Work item:
Instruction for the entries that follow: retype exactly the lines from the line with "ATOM 220 O O" to the line with "ATOM 232 N N", both included, and omit all others.

(Records excerpted from a collection)
>>>

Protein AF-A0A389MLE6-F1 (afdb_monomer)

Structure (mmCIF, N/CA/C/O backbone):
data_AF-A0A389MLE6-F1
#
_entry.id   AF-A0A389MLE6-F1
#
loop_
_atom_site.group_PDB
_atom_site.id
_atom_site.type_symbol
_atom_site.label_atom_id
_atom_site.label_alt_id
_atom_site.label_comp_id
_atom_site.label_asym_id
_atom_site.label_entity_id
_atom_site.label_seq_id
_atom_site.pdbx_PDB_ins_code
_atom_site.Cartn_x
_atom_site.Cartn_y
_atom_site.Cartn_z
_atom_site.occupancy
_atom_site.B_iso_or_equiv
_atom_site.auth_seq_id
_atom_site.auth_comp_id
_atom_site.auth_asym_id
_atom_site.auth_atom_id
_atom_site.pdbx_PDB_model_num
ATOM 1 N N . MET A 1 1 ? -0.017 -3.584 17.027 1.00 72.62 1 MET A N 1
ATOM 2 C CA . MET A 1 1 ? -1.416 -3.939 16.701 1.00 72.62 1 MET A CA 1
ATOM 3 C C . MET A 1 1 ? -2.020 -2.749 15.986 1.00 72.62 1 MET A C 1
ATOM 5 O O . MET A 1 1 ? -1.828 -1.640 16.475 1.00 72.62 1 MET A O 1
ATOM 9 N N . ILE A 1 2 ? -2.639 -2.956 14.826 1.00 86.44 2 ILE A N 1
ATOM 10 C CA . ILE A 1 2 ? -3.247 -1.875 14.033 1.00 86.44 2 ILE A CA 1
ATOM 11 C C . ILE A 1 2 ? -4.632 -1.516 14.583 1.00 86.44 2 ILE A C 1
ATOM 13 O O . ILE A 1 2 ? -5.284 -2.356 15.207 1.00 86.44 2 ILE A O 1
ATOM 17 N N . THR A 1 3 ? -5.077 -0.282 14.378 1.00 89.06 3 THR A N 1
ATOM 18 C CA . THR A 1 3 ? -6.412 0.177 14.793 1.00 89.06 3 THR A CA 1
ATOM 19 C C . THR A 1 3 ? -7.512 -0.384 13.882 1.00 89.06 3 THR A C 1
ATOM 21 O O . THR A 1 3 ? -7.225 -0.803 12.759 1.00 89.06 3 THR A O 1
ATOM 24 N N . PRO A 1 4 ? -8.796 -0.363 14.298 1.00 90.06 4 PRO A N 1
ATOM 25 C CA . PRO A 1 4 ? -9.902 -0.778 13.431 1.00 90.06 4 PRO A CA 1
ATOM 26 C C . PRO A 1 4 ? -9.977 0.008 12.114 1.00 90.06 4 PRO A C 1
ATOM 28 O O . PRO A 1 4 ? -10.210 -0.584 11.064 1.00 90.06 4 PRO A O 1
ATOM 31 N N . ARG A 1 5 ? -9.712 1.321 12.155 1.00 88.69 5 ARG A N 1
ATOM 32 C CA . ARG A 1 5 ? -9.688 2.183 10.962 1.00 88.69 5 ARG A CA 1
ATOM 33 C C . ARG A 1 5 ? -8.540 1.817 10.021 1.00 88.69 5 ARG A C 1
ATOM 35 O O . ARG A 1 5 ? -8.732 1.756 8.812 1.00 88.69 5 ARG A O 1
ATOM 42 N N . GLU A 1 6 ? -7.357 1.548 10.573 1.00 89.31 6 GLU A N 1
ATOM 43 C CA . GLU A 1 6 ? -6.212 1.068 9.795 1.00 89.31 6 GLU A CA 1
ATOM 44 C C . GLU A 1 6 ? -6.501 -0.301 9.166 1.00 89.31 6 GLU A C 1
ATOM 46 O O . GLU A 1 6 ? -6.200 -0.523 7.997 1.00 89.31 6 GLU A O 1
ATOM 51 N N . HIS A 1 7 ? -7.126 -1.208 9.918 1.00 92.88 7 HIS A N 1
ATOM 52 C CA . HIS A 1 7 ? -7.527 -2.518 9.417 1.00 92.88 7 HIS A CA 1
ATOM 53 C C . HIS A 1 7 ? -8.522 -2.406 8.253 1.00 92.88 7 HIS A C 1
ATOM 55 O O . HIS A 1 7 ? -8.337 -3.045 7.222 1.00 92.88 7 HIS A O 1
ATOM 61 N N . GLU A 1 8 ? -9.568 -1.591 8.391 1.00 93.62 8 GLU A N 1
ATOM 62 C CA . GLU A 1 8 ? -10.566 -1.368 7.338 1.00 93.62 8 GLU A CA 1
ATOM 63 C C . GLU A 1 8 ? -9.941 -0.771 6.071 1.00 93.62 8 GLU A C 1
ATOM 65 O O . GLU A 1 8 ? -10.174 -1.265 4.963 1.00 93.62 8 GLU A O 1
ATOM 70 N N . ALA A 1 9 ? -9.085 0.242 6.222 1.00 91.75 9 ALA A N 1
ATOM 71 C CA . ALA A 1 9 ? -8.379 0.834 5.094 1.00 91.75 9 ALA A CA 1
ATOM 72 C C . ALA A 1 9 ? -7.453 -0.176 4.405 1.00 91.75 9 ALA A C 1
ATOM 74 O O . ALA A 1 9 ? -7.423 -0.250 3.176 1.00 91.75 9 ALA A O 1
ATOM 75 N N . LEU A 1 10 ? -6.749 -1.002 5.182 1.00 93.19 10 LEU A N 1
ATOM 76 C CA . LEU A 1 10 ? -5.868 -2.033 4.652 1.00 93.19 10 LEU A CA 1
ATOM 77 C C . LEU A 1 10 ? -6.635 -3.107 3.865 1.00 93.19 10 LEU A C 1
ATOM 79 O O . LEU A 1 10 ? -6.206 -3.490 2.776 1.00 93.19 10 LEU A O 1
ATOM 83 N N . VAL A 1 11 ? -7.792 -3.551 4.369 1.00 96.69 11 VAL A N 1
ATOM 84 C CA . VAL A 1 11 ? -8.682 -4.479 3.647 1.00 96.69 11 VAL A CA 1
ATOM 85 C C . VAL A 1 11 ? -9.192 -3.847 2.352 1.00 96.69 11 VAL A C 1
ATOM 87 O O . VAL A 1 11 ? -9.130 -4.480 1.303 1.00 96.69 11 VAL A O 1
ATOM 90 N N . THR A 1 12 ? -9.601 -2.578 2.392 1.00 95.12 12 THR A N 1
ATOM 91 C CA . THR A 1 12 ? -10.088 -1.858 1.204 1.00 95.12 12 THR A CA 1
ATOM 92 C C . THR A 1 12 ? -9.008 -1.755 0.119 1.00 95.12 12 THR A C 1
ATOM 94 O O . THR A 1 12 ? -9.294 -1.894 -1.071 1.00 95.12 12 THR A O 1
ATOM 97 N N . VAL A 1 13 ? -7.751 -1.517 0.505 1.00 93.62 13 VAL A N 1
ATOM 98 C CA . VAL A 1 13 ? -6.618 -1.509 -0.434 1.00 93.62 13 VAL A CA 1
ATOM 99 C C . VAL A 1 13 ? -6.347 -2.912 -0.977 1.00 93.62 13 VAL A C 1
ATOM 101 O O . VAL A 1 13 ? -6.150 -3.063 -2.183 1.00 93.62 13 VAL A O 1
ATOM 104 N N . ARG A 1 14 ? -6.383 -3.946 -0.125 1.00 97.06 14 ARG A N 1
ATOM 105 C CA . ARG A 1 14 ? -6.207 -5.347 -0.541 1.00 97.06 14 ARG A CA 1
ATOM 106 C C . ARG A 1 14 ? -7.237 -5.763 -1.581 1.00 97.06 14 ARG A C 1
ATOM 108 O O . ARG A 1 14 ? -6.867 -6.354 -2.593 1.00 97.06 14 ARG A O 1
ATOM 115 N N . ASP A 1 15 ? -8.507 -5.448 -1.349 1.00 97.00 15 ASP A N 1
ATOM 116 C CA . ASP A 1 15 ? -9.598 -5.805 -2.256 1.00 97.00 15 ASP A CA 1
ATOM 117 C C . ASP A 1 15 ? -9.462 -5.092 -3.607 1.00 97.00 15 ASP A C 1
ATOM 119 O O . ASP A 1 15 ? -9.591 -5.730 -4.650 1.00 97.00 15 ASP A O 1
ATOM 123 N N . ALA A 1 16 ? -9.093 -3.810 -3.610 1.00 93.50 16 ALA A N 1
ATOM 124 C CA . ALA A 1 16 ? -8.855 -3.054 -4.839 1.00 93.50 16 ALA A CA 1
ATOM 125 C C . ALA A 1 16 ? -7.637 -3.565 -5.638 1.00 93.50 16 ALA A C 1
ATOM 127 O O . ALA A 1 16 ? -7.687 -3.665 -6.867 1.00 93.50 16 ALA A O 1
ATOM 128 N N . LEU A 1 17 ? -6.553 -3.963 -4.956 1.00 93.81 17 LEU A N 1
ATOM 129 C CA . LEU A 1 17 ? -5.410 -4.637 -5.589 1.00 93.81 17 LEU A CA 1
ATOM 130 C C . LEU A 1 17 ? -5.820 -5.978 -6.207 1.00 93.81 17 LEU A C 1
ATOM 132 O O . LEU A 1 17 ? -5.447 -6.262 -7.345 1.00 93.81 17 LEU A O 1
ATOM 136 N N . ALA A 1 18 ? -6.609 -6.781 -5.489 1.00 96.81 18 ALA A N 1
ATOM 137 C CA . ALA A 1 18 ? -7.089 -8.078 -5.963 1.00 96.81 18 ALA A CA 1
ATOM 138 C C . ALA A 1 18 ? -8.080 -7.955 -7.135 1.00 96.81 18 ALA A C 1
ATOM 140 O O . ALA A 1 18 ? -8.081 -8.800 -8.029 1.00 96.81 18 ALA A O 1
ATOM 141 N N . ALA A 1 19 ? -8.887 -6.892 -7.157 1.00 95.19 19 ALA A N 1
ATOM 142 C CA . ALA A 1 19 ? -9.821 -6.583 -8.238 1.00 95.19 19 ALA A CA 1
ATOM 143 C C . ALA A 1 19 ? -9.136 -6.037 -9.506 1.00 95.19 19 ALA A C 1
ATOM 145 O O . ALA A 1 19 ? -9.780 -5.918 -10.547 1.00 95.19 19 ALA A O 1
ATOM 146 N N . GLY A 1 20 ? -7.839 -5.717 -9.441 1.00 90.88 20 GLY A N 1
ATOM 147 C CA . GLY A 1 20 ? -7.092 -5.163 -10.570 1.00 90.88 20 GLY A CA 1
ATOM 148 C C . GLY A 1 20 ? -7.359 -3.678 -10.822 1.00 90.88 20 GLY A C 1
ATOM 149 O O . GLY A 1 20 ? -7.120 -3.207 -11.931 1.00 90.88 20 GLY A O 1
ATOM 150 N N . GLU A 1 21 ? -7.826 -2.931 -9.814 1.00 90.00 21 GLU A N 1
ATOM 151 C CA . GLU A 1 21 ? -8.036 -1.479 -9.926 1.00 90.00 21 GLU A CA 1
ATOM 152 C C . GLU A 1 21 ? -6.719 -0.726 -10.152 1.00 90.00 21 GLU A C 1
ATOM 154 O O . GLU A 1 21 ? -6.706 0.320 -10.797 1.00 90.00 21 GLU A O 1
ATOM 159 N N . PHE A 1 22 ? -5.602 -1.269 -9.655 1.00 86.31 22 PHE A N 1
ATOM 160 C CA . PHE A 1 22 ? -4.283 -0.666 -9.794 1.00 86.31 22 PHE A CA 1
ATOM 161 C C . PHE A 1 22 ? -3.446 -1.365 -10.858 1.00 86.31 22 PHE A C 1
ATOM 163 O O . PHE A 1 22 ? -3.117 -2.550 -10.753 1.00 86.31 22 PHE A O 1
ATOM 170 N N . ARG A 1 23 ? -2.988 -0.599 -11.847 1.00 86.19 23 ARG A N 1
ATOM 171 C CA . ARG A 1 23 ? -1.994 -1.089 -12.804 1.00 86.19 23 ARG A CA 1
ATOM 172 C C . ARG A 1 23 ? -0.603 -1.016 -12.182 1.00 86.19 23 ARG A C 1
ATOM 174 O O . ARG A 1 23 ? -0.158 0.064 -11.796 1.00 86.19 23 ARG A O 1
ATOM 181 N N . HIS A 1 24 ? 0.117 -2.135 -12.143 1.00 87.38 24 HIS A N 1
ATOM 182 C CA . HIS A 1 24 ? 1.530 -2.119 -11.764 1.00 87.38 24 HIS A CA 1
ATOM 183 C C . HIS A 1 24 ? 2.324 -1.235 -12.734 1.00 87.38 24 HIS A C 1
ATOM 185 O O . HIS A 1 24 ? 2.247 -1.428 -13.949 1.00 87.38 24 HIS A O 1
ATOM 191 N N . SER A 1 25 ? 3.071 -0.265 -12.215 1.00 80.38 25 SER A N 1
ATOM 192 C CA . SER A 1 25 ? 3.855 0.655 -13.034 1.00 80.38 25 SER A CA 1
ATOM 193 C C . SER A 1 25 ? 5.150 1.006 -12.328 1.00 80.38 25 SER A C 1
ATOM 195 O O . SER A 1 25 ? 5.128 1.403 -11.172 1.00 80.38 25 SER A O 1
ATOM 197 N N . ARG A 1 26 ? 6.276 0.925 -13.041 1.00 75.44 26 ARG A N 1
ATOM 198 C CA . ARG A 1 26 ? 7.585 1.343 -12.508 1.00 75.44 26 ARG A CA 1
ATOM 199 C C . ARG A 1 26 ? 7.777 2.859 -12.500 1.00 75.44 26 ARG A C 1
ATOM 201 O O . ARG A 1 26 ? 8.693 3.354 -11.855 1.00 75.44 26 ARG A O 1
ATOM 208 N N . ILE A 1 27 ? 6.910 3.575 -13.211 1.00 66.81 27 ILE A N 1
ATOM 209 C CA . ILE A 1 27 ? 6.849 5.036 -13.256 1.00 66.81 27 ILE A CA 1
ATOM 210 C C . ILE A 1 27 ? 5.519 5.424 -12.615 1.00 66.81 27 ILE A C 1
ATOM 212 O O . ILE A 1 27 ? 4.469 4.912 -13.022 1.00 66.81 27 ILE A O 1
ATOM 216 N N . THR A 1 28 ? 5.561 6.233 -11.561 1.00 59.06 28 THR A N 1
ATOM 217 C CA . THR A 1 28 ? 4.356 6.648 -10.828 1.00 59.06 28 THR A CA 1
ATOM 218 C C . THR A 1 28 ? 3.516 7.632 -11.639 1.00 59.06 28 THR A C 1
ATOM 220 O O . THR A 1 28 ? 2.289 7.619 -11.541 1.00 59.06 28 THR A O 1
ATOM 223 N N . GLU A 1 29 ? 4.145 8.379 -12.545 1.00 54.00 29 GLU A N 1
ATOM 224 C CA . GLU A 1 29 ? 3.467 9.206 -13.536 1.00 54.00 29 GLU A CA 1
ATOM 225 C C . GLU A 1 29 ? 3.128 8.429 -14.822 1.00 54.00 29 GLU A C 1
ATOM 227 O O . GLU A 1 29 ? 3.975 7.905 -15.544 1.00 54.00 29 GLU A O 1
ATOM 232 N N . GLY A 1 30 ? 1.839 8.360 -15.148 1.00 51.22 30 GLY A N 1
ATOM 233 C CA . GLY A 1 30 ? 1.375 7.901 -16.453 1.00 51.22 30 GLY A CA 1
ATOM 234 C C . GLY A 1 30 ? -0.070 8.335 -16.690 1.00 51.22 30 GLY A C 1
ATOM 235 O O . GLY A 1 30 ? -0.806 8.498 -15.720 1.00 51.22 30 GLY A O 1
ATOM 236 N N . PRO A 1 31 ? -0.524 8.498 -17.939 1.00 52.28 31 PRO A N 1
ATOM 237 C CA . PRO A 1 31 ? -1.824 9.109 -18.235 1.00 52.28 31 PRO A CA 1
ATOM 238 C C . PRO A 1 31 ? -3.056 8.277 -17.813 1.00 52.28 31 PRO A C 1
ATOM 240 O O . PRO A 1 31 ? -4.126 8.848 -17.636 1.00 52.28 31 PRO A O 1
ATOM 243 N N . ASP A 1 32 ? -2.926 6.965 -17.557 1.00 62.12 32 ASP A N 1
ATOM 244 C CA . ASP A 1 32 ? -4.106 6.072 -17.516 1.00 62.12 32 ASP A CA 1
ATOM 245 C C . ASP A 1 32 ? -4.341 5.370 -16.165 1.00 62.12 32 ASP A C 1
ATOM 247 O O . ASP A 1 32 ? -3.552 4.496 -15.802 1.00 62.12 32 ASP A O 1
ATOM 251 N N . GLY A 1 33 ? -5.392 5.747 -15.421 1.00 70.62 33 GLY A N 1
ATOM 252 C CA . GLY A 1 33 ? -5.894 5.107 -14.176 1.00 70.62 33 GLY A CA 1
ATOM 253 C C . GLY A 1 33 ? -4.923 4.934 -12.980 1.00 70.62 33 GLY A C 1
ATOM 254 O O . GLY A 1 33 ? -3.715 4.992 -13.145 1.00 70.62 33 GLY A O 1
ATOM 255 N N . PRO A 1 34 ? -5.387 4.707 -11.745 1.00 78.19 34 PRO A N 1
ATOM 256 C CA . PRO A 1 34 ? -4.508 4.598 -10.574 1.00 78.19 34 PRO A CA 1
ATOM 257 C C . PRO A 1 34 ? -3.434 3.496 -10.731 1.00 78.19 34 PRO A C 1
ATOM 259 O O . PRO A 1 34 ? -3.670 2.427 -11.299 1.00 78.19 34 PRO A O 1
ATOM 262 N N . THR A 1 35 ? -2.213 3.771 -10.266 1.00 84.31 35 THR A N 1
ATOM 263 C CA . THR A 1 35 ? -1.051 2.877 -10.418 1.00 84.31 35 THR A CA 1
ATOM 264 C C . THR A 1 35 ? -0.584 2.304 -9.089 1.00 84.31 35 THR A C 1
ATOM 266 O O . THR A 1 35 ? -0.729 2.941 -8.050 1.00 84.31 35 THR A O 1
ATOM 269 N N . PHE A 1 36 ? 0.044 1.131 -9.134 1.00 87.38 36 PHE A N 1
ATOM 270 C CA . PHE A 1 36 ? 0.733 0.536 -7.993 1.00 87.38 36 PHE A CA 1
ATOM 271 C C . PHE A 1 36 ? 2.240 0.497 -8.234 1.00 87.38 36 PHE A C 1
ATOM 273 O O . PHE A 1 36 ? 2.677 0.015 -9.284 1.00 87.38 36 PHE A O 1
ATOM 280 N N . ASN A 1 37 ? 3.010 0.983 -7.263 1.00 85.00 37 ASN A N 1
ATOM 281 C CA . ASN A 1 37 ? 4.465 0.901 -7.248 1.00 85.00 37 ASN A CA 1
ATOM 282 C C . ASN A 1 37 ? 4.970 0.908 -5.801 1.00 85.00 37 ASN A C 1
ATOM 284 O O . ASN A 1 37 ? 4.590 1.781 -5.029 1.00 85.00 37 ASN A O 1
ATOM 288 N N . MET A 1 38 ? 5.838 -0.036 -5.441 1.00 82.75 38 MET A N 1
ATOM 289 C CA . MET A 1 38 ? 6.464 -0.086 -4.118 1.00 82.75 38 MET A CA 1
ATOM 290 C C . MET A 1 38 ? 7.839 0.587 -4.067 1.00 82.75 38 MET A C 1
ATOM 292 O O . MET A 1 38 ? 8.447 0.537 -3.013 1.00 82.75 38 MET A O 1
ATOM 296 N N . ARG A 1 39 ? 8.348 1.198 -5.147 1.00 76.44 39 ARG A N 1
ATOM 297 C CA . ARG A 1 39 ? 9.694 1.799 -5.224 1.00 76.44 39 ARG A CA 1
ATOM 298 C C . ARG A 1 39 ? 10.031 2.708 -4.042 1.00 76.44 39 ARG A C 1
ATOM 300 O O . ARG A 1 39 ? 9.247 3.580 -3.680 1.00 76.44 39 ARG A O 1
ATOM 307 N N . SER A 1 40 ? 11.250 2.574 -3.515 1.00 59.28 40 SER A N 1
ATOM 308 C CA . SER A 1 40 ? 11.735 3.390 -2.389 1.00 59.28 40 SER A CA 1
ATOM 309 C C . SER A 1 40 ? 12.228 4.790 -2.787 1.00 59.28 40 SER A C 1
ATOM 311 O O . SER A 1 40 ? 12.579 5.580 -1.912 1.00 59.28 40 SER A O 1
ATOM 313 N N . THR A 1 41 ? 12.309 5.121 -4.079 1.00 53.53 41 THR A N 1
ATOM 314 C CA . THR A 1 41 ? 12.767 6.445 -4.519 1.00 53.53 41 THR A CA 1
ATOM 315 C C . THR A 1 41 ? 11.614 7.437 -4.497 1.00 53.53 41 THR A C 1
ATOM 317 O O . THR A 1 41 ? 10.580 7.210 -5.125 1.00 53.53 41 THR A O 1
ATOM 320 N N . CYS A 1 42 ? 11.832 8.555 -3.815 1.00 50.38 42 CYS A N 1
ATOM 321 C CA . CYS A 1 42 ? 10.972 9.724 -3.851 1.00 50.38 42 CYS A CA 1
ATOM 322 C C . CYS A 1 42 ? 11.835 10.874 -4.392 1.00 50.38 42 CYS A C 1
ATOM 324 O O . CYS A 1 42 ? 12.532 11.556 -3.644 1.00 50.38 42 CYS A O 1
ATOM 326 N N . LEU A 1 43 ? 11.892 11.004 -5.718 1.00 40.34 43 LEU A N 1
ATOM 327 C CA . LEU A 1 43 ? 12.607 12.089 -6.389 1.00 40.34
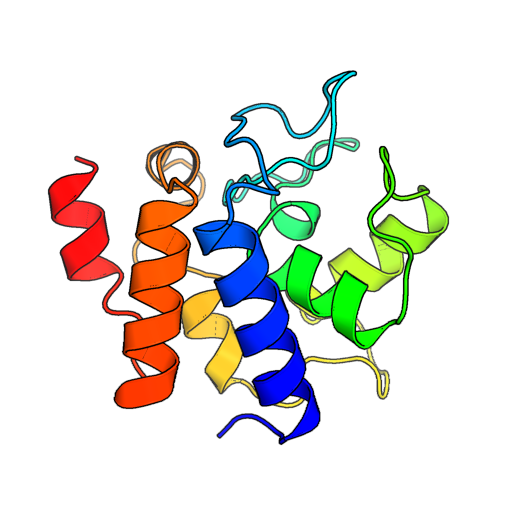 43 LEU A CA 1
ATOM 328 C C . LEU A 1 43 ? 11.590 12.883 -7.204 1.00 40.34 43 LEU A C 1
ATOM 330 O O . LEU A 1 43 ? 10.940 12.340 -8.089 1.00 40.34 43 LEU A O 1
ATOM 334 N N . SER A 1 44 ? 11.477 14.179 -6.907 1.00 39.66 44 SER A N 1
ATOM 335 C CA . SER A 1 44 ? 10.908 15.175 -7.825 1.00 39.66 44 SER A CA 1
ATOM 336 C C . SER A 1 44 ? 9.496 14.880 -8.368 1.00 39.66 44 SER A C 1
ATOM 338 O O . SER A 1 44 ? 9.239 15.154 -9.534 1.00 39.66 44 SER A O 1
ATOM 340 N N . GLY A 1 45 ? 8.581 14.360 -7.542 1.00 41.56 45 GLY A N 1
ATOM 341 C CA . GLY A 1 45 ? 7.184 14.098 -7.937 1.00 41.56 45 GLY A CA 1
ATOM 342 C C . GLY A 1 45 ? 6.877 12.640 -8.295 1.00 41.56 45 GLY A C 1
ATOM 343 O O . GLY A 1 45 ? 5.723 12.229 -8.210 1.00 41.56 45 GLY A O 1
ATOM 344 N N . ASP A 1 46 ? 7.899 11.819 -8.550 1.00 44.84 46 ASP A N 1
ATOM 345 C CA . ASP A 1 46 ? 7.757 10.367 -8.658 1.00 44.84 46 ASP A CA 1
ATOM 346 C C . ASP A 1 46 ? 8.021 9.737 -7.289 1.00 44.84 46 ASP A C 1
ATOM 348 O O . ASP A 1 46 ? 9.167 9.508 -6.887 1.00 44.84 46 ASP A O 1
ATOM 352 N N . CYS A 1 47 ? 6.951 9.504 -6.532 1.00 54.97 47 CYS A N 1
ATOM 353 C CA . CYS A 1 47 ? 7.057 8.945 -5.196 1.00 54.97 47 CYS A CA 1
ATOM 354 C C . CYS A 1 47 ? 6.308 7.616 -5.120 1.00 54.97 47 CYS A C 1
ATOM 356 O O . CYS A 1 47 ? 5.078 7.578 -5.011 1.00 54.97 47 CYS A O 1
ATOM 358 N N . GLY A 1 48 ? 7.064 6.511 -5.126 1.00 56.53 48 GLY A N 1
ATOM 359 C CA . GLY A 1 48 ? 6.516 5.180 -4.848 1.00 56.53 48 GLY A CA 1
ATOM 360 C C . GLY A 1 48 ? 5.742 5.149 -3.
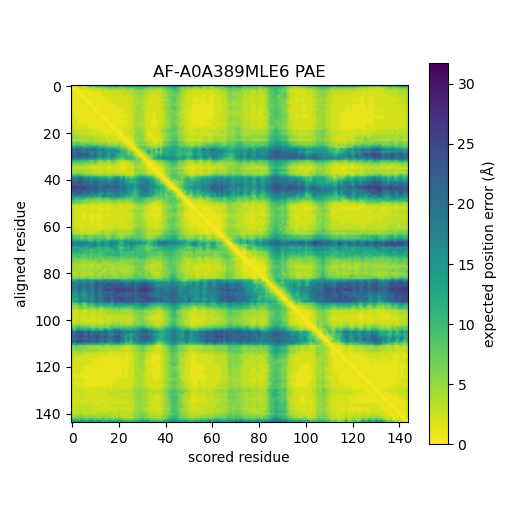526 1.00 56.53 48 GLY A C 1
ATOM 361 O O . GLY A 1 48 ? 4.736 4.464 -3.431 1.00 56.53 48 GLY A O 1
ATOM 362 N N . THR A 1 49 ? 6.082 6.016 -2.568 1.00 67.81 49 THR A N 1
ATOM 363 C CA . THR A 1 49 ? 5.349 6.249 -1.312 1.00 67.81 49 THR A CA 1
ATOM 364 C C . THR A 1 49 ? 3.852 6.550 -1.487 1.00 67.81 49 THR A C 1
ATOM 366 O O . THR A 1 49 ? 3.069 6.208 -0.610 1.00 67.81 49 THR A O 1
ATOM 369 N N . ILE A 1 50 ? 3.419 7.162 -2.595 1.00 73.56 50 ILE A N 1
ATOM 370 C CA . ILE A 1 50 ? 1.996 7.486 -2.833 1.00 73.56 50 ILE A CA 1
ATOM 371 C C . ILE A 1 50 ? 1.277 6.330 -3.536 1.00 73.56 50 ILE A C 1
ATOM 373 O O . ILE A 1 50 ? 0.111 6.060 -3.264 1.00 73.56 50 ILE A O 1
ATOM 377 N N . ALA A 1 51 ? 1.982 5.628 -4.424 1.00 80.12 51 ALA A N 1
ATOM 378 C CA . ALA A 1 51 ? 1.446 4.509 -5.194 1.00 80.12 51 ALA A CA 1
ATOM 379 C C . ALA A 1 51 ? 1.649 3.138 -4.518 1.00 80.12 51 ALA A C 1
ATOM 381 O O . ALA A 1 51 ? 1.273 2.114 -5.096 1.00 80.12 51 ALA A O 1
ATOM 382 N N . CYS A 1 52 ? 2.247 3.094 -3.326 1.00 85.69 52 CYS A N 1
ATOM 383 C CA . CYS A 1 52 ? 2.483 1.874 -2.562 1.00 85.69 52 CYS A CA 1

<<<

Exercise response:
ATOM 220 O O . THR A 1 28 ? 2.289 7.619 -11.541 1.00 59.06 28 THR A O 1
ATOM 223 N N . GLU A 1 29 ? 4.145 8.379 -12.545 1.00 54.00 29 GLU A N 1
ATOM 224 C CA . GLU A 1 29 ? 3.467 9.206 -13.536 1.00 54.00 29 GLU A CA 1
ATOM 225 C C . GLU A 1 29 ? 3.128 8.429 -14.822 1.00 54.00 29 GLU A C 1
ATOM 227 O O . GLU A 1 29 ? 3.975 7.905 -15.544 1.00 54.00 29 GLU A O 1
ATOM 232 N N . GLY A 1 30 ? 1.839 8.360 -15.148 1.00 51.22 30 GLY A N 1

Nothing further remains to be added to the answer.